### Work request
Below are entries. Copy exactly the lines running from the line that holds "ATOM 115 C CA" to the line that holds "ATOM 148 O O", with both ends included.

[Source records]
+ + + + + + +

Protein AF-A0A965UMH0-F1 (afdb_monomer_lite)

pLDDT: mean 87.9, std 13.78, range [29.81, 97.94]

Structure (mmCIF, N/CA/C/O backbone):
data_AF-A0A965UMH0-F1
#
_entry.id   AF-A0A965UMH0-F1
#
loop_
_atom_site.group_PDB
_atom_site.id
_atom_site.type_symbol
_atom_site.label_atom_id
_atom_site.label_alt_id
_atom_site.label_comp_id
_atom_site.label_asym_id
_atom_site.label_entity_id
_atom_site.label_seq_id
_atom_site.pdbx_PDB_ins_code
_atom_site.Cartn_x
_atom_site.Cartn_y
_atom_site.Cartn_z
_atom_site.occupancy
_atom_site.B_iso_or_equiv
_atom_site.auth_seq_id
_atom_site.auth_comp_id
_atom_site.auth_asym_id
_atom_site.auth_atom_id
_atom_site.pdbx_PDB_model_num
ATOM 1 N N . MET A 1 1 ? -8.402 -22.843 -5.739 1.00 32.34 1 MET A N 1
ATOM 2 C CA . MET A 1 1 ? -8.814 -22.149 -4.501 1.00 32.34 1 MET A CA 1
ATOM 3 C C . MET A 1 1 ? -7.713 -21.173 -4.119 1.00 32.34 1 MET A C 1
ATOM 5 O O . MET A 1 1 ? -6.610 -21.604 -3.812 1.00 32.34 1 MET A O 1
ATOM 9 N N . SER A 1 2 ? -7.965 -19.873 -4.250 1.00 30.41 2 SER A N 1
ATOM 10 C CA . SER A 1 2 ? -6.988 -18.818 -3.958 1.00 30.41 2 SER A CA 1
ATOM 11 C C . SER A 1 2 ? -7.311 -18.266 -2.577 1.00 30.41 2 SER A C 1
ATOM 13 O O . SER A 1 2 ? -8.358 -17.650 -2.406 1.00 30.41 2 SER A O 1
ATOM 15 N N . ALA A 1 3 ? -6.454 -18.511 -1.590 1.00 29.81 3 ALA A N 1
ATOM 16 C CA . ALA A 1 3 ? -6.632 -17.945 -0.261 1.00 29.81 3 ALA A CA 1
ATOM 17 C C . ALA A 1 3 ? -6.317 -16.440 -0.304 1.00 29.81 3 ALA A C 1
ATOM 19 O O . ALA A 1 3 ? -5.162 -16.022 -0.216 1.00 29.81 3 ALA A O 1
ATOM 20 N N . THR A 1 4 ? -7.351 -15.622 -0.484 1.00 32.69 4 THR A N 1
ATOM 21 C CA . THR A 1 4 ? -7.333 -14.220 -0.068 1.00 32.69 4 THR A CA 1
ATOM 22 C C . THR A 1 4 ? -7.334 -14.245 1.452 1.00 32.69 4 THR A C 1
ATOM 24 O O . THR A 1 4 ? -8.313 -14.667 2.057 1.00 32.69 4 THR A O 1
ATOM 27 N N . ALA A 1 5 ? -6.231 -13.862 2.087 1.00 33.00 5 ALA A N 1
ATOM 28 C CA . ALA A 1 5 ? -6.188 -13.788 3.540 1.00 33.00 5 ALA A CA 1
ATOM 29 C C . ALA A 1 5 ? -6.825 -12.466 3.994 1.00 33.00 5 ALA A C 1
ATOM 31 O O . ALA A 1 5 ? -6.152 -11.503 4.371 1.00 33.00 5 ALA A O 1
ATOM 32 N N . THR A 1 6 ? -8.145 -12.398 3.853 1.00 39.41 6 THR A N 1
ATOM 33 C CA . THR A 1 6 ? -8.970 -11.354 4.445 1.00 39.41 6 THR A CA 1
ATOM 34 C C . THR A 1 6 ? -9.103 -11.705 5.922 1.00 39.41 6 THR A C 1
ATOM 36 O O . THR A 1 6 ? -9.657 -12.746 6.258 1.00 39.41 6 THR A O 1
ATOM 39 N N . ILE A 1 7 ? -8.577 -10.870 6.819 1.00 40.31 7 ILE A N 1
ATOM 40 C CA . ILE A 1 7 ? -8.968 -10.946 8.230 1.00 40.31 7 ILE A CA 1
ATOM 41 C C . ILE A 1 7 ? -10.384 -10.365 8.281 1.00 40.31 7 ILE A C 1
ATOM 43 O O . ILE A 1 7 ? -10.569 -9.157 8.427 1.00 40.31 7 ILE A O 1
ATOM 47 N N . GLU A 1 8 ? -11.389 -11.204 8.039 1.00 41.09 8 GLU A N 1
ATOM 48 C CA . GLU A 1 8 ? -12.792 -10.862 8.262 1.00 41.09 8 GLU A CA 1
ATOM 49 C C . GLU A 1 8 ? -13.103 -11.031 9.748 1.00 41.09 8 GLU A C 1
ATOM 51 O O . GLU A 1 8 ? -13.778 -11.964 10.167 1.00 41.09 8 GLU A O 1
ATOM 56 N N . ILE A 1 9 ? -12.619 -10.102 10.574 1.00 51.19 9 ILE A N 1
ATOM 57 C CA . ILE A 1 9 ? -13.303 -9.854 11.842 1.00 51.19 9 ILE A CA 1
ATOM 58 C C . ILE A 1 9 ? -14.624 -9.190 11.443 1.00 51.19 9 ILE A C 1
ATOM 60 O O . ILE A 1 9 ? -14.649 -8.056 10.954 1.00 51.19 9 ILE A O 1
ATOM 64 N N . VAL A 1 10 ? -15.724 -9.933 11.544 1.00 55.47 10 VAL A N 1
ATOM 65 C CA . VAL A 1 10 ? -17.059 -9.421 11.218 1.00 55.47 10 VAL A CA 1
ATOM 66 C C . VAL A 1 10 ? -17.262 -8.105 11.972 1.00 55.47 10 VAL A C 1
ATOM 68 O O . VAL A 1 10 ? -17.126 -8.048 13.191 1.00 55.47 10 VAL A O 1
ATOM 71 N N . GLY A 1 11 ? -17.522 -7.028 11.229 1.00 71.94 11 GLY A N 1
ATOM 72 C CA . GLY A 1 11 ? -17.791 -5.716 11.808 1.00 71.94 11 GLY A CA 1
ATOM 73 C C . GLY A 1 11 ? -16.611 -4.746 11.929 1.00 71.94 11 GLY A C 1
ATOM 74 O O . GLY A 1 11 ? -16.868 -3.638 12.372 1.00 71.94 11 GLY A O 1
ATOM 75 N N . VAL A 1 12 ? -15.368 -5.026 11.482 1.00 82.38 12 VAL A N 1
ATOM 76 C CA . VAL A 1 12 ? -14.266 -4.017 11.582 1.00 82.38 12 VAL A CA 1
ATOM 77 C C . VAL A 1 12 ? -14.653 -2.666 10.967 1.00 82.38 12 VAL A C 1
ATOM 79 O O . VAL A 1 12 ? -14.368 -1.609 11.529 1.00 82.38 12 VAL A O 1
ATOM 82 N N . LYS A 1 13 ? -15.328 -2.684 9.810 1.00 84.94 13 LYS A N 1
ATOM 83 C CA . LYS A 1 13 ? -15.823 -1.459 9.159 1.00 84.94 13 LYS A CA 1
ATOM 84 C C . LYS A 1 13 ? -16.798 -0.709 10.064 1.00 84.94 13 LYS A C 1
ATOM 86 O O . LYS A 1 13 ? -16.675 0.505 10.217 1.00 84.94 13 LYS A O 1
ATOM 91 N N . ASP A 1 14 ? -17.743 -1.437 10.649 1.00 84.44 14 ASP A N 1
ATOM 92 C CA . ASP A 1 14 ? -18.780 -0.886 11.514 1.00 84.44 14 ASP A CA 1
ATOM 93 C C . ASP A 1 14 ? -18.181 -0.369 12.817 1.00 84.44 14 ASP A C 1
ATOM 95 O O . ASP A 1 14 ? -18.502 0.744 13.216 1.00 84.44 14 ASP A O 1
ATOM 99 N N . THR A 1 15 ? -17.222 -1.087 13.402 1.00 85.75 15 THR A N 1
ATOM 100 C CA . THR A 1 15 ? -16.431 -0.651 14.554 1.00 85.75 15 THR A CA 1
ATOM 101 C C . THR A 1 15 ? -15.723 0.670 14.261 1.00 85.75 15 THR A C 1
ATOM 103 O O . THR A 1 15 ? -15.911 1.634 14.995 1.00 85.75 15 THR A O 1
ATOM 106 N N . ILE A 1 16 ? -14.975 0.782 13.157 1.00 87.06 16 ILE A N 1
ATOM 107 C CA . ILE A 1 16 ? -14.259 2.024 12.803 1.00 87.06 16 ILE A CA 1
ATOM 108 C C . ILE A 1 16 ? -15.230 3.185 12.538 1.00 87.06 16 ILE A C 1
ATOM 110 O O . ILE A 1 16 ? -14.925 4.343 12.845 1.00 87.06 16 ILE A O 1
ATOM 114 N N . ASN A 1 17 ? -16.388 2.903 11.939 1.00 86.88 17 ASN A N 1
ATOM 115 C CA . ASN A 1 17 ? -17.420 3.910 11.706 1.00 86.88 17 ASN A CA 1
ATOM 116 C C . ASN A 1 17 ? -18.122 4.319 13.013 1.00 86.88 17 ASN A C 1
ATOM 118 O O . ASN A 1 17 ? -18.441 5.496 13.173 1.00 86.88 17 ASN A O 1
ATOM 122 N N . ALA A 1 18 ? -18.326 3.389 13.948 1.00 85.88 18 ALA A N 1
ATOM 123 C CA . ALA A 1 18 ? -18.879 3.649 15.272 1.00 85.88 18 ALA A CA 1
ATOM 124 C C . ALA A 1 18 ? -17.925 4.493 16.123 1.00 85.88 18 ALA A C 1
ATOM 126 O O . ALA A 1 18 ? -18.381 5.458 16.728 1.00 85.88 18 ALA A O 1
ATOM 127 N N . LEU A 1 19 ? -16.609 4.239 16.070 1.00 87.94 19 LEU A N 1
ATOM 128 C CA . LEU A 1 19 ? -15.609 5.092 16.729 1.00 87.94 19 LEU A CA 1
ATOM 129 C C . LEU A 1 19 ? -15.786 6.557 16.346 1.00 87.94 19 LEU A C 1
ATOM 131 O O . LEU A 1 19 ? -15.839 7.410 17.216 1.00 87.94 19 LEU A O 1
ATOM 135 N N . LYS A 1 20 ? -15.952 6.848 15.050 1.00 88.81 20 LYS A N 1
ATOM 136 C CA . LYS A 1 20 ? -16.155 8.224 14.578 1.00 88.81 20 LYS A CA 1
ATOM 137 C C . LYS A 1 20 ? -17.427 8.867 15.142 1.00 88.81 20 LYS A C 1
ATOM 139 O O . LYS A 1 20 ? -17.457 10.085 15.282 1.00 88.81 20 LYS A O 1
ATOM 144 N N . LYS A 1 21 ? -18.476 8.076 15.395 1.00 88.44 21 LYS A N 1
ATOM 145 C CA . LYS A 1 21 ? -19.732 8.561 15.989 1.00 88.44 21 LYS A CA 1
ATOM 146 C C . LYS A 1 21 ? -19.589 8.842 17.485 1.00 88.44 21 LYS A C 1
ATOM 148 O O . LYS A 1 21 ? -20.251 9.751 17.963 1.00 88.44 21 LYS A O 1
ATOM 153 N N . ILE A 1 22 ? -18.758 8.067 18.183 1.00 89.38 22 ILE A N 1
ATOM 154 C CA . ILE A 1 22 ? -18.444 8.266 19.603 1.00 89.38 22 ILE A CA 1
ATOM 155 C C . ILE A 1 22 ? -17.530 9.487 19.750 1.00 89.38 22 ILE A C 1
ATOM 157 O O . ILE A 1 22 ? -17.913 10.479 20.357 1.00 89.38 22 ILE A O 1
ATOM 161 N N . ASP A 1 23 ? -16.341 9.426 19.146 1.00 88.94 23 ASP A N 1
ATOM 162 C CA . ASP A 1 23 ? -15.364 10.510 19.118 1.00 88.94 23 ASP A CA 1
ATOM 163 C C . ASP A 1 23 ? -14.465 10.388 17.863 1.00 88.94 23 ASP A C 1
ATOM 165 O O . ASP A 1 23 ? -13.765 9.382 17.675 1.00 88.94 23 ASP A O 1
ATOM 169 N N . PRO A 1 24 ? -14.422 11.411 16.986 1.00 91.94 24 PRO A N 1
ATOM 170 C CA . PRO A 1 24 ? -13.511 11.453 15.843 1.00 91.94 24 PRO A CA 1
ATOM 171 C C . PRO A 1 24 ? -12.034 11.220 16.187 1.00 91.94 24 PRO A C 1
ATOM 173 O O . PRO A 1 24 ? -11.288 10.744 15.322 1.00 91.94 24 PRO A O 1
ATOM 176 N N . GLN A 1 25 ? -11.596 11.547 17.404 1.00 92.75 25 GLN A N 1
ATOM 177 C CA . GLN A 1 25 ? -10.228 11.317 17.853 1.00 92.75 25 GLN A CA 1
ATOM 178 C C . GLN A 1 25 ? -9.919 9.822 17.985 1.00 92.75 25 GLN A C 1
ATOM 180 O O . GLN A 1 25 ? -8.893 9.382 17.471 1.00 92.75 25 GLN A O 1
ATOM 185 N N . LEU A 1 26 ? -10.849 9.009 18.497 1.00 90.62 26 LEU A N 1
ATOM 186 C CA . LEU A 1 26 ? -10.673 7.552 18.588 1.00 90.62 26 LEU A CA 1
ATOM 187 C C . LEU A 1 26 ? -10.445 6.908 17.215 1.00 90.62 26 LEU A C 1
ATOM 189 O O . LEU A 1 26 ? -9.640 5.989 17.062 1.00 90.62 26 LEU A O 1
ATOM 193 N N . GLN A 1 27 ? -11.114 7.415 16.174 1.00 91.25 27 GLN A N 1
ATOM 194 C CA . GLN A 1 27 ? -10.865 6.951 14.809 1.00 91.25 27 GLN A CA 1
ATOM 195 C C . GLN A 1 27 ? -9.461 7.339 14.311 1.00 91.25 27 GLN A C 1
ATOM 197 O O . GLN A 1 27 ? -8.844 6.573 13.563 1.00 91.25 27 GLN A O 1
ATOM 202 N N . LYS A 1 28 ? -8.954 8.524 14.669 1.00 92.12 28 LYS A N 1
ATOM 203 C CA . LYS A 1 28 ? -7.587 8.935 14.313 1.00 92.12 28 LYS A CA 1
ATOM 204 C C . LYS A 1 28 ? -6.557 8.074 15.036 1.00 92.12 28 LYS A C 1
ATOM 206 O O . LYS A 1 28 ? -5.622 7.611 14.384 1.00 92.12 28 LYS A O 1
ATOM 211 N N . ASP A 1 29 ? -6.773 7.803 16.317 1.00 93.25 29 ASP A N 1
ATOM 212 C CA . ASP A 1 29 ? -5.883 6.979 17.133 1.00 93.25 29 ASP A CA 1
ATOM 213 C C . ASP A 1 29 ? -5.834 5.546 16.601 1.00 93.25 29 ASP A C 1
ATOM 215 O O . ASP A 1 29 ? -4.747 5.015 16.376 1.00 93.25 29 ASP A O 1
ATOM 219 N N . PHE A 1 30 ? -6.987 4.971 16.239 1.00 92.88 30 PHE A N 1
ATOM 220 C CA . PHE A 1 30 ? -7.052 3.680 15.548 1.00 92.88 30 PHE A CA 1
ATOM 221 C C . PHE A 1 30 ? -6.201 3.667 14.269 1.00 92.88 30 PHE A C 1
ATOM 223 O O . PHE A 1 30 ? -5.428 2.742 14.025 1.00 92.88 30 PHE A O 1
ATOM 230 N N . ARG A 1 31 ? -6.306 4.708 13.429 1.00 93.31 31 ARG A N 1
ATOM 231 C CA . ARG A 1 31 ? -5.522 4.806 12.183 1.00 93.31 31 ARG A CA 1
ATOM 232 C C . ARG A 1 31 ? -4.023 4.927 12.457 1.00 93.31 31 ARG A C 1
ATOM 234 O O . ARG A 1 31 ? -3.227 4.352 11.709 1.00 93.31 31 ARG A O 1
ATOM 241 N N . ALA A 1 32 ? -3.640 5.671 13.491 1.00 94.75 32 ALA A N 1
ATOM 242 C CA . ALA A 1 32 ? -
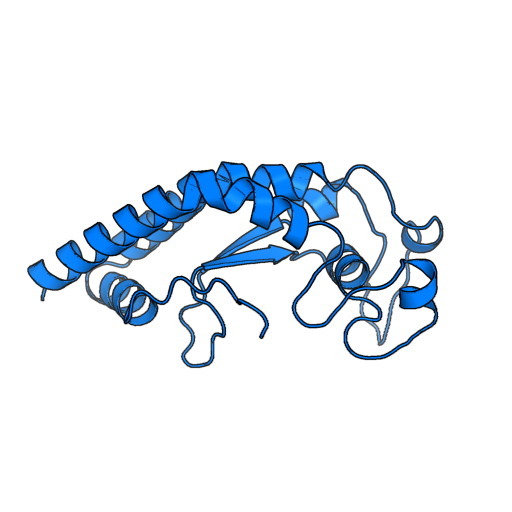2.249 5.834 13.895 1.00 94.75 32 ALA A CA 1
ATOM 243 C C . ALA A 1 32 ? -1.666 4.512 14.414 1.00 94.75 32 ALA A C 1
ATOM 245 O O . ALA A 1 32 ? -0.618 4.083 13.928 1.00 94.75 32 ALA A O 1
ATOM 246 N N . GLN A 1 33 ? -2.382 3.820 15.302 1.00 94.94 33 GLN A N 1
ATOM 247 C CA . GLN A 1 33 ? -1.993 2.508 15.825 1.00 94.94 33 GLN A CA 1
ATOM 248 C C . GLN A 1 33 ? -1.889 1.464 14.710 1.00 94.94 33 GLN A C 1
ATOM 250 O O . GLN A 1 33 ? -0.861 0.801 14.586 1.00 94.94 33 GLN A O 1
ATOM 255 N N . ALA A 1 34 ? -2.880 1.392 13.817 1.00 94.56 34 ALA A N 1
ATOM 256 C CA . ALA A 1 34 ? -2.836 0.493 12.666 1.00 94.56 34 ALA A CA 1
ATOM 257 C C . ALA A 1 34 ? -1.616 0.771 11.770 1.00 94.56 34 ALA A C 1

+ + + + + + +

### Solution for this problem
ATOM 115 C CA . ASN A 1 17 ? -17.420 3.910 11.706 1.00 86.88 17 ASN A CA 1
ATOM 116 C C . ASN A 1 17 ? -18.122 4.319 13.013 1.00 86.88 17 ASN A C 1
ATOM 118 O O . ASN A 1 17 ? -18.441 5.496 13.173 1.00 86.88 17 ASN A O 1
ATOM 122 N N . ALA A 1 18 ? -18.326 3.389 13.948 1.00 85.88 18 ALA A N 1
ATOM 123 C CA . ALA A 1 18 ? -18.879 3.649 15.272 1.00 85.88 18 ALA A CA 1
ATOM 124 C C . ALA A 1 18 ? -17.925 4.493 16.123 1.00 85.88 18 ALA A C 1
ATOM 126 O O . ALA A 1 18 ? -18.381 5.458 16.728 1.00 85.88 18 ALA A O 1
ATOM 127 N N . LEU A 1 19 ? -16.609 4.239 16.070 1.00 87.94 19 LEU A N 1
ATOM 128 C CA . LEU A 1 19 ? -15.609 5.092 16.729 1.00 87.94 19 LEU A CA 1
ATOM 129 C C . LEU A 1 19 ? -15.786 6.557 16.346 1.00 87.94 19 LEU A C 1
ATOM 131 O O . LEU A 1 19 ? -15.839 7.410 17.216 1.00 87.94 19 LEU A O 1
ATOM 135 N N . LYS A 1 20 ? -15.952 6.848 15.050 1.00 88.81 20 LYS A N 1
ATOM 136 C CA . LYS A 1 20 ? -16.155 8.224 14.578 1.00 88.81 20 LYS A CA 1
ATOM 137 C C . LYS A 1 20 ? -17.427 8.867 15.142 1.00 88.81 20 LYS A C 1
ATOM 139 O O . LYS A 1 20 ? -17.457 10.085 15.282 1.00 88.81 20 LYS A O 1
ATOM 144 N N . LYS A 1 21 ? -18.476 8.076 15.395 1.00 88.44 21 LYS A N 1
ATOM 145 C CA . LYS A 1 21 ? -19.732 8.561 15.989 1.00 88.44 21 LYS A CA 1
ATOM 146 C C . LYS A 1 21 ? -19.589 8.842 17.485 1.00 88.44 21 LYS A C 1
ATOM 148 O O . LYS A 1 21 ? -20.251 9.751 17.963 1.00 88.44 21 LYS A O 1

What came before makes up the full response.